Try it
For the entries below, print exactly the lines between the line holding "ATOM 224 N N" and the line holding "ATOM 260 N N", inclusive, and nothing else.

Exercise material
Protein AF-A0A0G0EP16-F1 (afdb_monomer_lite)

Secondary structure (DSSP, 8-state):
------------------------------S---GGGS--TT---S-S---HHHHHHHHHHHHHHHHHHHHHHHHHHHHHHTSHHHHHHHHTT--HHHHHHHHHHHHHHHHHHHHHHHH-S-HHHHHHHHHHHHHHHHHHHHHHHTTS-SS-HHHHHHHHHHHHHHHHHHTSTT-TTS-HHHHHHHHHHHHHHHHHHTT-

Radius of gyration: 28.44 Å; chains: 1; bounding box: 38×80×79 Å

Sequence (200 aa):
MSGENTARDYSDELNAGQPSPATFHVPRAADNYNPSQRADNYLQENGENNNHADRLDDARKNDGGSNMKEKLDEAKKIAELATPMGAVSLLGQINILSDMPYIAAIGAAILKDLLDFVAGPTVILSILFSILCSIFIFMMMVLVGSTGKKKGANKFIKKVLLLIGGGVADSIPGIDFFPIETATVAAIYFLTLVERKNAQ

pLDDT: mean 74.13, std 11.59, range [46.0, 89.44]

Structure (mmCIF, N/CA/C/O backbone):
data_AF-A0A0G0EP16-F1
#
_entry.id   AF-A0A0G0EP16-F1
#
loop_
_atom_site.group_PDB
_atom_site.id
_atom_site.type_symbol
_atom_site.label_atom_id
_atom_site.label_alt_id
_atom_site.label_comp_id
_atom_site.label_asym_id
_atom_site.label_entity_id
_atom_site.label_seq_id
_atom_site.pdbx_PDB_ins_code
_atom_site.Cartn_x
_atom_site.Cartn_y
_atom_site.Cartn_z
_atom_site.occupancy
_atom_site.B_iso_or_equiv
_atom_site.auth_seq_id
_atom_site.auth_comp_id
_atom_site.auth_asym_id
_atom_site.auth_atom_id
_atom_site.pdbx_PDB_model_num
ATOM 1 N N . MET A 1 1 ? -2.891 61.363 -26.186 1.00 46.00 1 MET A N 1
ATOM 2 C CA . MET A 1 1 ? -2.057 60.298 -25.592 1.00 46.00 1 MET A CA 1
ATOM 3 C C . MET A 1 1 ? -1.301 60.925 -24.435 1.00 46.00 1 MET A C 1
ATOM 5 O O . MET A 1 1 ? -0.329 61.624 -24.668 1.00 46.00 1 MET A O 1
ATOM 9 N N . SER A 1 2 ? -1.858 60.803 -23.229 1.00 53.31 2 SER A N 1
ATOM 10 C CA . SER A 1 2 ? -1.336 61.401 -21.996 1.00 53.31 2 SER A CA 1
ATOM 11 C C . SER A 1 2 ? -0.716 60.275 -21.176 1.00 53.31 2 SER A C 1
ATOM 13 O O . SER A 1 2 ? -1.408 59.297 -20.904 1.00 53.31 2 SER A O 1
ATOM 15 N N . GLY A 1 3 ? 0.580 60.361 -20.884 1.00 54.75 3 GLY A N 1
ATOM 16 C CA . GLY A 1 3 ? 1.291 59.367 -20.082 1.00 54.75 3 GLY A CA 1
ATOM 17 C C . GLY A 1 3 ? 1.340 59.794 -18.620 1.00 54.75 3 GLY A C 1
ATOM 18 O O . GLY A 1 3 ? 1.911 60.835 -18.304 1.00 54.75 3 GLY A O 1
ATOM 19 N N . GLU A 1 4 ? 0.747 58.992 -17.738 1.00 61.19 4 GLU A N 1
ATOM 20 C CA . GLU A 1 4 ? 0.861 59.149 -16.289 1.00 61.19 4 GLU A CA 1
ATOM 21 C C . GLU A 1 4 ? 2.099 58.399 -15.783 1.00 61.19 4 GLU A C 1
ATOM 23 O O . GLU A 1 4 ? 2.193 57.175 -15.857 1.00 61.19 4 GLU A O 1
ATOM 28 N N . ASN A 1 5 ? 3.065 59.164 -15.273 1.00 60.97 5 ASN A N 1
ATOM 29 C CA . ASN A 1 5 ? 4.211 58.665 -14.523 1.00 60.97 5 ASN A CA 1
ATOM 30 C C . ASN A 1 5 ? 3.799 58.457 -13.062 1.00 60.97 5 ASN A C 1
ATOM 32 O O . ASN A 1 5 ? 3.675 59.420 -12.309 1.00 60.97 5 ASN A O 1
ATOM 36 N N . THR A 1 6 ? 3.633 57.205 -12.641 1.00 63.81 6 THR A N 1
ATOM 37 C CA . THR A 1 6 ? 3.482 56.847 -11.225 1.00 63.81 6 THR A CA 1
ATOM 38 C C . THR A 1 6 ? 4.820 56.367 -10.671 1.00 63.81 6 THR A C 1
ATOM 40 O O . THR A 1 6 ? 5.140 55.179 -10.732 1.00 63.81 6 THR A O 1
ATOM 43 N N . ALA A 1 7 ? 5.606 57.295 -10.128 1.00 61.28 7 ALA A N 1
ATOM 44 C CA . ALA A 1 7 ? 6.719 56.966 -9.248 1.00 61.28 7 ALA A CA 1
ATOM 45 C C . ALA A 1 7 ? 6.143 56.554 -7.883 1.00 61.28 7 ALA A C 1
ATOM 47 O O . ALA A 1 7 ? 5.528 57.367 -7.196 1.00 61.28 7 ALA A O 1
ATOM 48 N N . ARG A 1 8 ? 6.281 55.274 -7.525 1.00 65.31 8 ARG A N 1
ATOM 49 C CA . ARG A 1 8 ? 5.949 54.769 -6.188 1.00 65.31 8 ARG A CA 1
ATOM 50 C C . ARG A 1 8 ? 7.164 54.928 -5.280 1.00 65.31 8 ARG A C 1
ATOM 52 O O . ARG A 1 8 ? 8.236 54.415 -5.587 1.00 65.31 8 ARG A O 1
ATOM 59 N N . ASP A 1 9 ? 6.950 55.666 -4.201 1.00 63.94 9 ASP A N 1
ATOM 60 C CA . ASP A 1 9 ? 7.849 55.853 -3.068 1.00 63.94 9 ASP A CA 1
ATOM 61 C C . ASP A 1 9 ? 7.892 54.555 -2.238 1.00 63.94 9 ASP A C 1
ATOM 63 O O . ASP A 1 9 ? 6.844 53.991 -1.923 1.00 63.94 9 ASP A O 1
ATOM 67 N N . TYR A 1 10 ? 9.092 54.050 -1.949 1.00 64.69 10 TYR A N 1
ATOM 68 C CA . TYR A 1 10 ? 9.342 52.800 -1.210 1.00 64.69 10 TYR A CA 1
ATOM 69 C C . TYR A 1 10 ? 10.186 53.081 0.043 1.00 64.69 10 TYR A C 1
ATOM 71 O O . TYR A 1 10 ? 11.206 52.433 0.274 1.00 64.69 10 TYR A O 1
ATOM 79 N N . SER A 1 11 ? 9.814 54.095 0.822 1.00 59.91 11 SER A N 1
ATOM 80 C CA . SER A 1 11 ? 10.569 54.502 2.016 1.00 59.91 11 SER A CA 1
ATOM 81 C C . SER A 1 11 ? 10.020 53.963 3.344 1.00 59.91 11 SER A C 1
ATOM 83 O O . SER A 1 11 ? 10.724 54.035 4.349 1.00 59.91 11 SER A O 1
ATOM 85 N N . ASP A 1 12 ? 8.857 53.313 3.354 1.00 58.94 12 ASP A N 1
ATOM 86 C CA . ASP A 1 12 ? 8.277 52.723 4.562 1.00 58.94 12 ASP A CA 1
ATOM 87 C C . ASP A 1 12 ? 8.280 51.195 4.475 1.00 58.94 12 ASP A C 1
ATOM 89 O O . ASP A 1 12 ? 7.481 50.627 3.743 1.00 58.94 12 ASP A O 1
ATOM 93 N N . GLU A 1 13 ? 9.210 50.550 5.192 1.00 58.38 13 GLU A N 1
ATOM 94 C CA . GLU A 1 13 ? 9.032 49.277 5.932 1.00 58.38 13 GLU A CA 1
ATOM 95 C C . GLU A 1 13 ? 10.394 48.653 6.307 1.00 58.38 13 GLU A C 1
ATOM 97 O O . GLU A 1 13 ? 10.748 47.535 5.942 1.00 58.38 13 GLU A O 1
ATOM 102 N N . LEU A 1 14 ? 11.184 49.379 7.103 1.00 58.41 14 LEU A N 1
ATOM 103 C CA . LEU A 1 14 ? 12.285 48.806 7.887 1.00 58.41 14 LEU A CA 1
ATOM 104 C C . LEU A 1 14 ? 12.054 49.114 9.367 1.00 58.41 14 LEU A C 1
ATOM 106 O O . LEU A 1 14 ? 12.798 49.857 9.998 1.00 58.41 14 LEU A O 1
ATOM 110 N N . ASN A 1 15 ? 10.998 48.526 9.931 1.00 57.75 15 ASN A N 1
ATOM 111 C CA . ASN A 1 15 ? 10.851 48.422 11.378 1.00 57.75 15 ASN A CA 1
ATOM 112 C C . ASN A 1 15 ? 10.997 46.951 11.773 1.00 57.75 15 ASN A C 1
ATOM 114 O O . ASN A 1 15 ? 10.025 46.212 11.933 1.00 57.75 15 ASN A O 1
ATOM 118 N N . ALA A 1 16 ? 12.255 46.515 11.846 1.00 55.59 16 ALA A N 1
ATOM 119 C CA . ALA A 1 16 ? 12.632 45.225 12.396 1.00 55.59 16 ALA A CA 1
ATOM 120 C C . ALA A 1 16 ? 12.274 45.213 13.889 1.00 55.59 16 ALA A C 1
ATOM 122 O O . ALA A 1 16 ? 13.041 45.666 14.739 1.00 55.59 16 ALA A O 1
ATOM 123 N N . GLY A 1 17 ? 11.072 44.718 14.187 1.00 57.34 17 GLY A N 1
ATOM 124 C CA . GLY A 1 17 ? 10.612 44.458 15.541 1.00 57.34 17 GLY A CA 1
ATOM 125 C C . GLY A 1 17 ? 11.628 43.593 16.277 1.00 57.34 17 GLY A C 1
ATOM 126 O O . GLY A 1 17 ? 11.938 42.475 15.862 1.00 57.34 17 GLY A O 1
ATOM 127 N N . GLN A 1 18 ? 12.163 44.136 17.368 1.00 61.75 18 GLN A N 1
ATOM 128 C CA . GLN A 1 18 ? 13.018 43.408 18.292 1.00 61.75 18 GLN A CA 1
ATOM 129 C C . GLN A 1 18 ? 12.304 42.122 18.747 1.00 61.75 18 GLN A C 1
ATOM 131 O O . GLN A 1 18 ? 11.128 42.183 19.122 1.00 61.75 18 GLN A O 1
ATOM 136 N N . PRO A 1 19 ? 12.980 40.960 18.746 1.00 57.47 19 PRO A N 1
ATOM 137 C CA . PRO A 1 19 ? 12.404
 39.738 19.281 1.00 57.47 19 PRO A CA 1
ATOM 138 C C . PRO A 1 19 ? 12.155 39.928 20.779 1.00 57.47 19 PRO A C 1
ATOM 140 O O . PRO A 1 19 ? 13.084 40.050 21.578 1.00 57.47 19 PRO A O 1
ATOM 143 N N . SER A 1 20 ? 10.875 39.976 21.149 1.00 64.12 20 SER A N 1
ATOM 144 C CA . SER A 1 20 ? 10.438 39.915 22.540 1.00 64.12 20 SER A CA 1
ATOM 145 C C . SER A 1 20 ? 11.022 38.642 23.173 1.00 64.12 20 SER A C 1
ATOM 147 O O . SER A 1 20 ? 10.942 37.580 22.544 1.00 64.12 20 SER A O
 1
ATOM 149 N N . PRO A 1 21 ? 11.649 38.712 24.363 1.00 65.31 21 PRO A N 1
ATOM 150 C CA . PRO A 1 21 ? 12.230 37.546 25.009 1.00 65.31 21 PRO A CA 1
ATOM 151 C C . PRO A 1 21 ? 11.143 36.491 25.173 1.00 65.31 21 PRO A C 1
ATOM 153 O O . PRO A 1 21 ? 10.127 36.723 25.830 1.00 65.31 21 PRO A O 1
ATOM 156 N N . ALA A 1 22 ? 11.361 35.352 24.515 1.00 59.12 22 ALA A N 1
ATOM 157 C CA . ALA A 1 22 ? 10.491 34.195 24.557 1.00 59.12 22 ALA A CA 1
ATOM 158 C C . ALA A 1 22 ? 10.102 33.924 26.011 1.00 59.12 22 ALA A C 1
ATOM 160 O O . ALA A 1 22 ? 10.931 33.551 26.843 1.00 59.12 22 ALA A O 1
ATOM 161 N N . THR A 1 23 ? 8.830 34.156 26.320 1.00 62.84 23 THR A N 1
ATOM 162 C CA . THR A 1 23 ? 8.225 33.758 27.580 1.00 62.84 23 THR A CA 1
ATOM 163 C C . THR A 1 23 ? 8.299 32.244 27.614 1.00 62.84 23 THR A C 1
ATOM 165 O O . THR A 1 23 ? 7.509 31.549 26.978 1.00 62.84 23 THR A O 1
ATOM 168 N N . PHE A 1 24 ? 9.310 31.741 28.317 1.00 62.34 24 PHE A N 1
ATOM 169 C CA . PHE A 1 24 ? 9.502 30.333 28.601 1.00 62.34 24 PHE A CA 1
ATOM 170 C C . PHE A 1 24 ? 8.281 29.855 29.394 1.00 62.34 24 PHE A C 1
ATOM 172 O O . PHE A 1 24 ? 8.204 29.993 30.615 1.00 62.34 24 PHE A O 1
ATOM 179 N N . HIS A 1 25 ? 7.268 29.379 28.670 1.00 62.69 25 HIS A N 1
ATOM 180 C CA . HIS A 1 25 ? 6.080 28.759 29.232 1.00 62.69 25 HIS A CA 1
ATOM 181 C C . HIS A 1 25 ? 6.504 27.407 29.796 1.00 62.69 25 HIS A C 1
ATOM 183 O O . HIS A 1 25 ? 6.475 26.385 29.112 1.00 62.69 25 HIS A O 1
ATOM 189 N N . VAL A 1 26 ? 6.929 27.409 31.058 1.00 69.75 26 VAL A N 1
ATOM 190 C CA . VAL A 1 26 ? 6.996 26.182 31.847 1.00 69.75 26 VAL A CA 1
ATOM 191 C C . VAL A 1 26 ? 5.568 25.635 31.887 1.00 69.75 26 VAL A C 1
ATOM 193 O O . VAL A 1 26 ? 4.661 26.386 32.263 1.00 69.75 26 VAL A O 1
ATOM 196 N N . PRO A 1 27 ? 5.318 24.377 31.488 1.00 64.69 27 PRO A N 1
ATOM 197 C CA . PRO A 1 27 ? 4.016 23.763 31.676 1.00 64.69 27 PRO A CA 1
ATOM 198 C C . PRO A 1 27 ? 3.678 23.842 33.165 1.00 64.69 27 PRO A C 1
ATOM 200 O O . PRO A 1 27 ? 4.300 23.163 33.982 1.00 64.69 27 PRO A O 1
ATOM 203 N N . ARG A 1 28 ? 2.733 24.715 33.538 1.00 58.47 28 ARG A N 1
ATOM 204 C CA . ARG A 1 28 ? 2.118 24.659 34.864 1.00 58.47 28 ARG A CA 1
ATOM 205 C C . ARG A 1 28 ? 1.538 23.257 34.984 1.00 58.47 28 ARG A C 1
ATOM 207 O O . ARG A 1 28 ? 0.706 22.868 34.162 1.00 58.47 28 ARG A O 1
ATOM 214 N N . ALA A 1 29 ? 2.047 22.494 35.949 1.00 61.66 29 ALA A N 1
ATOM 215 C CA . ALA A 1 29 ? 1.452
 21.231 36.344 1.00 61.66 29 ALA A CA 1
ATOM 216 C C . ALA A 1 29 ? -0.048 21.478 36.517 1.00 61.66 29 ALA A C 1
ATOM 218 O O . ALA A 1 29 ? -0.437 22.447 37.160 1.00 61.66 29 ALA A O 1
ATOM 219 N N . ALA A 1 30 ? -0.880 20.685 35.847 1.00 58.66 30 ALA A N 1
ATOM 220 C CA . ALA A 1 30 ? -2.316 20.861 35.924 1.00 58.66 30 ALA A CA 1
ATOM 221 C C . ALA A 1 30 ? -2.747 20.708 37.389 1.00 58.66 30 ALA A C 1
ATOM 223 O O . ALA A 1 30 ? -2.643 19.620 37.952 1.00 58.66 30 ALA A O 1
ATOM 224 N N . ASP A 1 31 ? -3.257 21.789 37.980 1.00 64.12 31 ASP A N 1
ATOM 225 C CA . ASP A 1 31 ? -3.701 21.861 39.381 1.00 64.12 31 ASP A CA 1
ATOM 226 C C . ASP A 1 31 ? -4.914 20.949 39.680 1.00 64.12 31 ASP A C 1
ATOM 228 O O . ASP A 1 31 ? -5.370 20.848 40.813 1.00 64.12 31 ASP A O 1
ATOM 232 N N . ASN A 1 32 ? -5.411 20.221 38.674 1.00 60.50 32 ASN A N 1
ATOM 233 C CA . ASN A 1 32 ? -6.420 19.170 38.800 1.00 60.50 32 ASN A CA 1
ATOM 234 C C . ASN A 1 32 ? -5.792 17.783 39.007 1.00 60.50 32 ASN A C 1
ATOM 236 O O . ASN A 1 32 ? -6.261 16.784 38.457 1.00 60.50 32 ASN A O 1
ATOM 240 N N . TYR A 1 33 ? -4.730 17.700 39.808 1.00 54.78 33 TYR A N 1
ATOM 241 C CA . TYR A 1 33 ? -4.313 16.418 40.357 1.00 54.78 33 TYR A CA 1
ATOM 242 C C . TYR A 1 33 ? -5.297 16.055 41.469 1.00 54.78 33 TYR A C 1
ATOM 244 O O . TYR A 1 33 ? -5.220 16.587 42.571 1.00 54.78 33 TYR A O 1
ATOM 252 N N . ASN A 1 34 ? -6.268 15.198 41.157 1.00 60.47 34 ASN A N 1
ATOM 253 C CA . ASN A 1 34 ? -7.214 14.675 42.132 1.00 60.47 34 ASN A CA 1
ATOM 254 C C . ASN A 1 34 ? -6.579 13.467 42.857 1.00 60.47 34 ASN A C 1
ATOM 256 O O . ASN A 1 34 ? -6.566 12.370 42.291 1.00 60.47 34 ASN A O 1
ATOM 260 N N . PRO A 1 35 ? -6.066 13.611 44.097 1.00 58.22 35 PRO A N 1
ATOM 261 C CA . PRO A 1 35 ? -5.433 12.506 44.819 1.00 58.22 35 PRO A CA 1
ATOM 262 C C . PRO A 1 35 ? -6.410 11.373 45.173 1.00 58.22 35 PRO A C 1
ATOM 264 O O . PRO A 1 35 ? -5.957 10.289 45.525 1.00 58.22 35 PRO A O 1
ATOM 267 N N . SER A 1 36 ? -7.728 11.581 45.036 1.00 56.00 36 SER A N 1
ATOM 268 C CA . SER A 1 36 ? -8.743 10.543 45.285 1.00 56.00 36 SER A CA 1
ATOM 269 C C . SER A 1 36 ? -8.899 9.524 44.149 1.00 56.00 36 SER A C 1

Solution below
ATOM 224 N N . ASP A 1 31 ? -3.257 21.789 37.980 1.00 64.12 31 ASP A N 1
ATOM 225 C CA . ASP A 1 31 ? -3.701 21.861 39.381 1.00 64.12 31 ASP A CA 1
ATOM 226 C C . ASP A 1 31 ? -4.914 20.949 39.680 1.00 64.12 31 ASP A C 1
ATOM 228 O O . ASP A 1 31 ? -5.370 20.848 40.813 1.00 64.12 31 ASP A O 1
ATOM 232 N N . ASN A 1 32 ? -5.411 20.221 38.674 1.00 60.50 32 ASN A N 1
ATOM 233 C CA . ASN A 1 32 ? -6.420 19.170 38.800 1.00 60.50 32 ASN A CA 1
ATOM 234 C C . ASN A 1 32 ? -5.792 17.783 39.007 1.00 60.50 32 ASN A C 1
ATOM 236 O O . ASN A 1 32 ? -6.261 16.784 38.457 1.00 60.50 32 ASN A O 1
ATOM 240 N N . TYR A 1 33 ? -4.730 17.700 39.808 1.00 54.78 33 TYR A N 1
ATOM 241 C CA . TYR A 1 33 ? -4.313 16.418 40.357 1.00 54.78 33 TYR A CA 1
ATOM 242 C C . TYR A 1 33 ? -5.297 16.055 41.469 1.00 54.78 33 TYR A C 1
ATOM 244 O O . TYR A 1 33 ? -5.220 16.587 42.571 1.00 54.78 33 TYR A O 1
ATOM 252 N N . ASN A 1 34 ? -6.268 15.198 41.157 1.00 60.47 34 ASN A N 1
ATOM 253 C CA . ASN A 1 34 ? -7.214 14.675 42.132 1.00 60.47 34 ASN A CA 1
ATOM 254 C C . ASN A 1 34 ? -6.579 13.467 42.857 1.00 60.47 34 ASN A C 1
ATOM 256 O O . ASN A 1 34 ? -6.566 12.370 42.291 1.00 60.47 34 ASN A O 1
ATOM 260 N N . PRO A 1 35 ? -6.066 13.611 44.097 1.00 58.22 35 PRO A N 1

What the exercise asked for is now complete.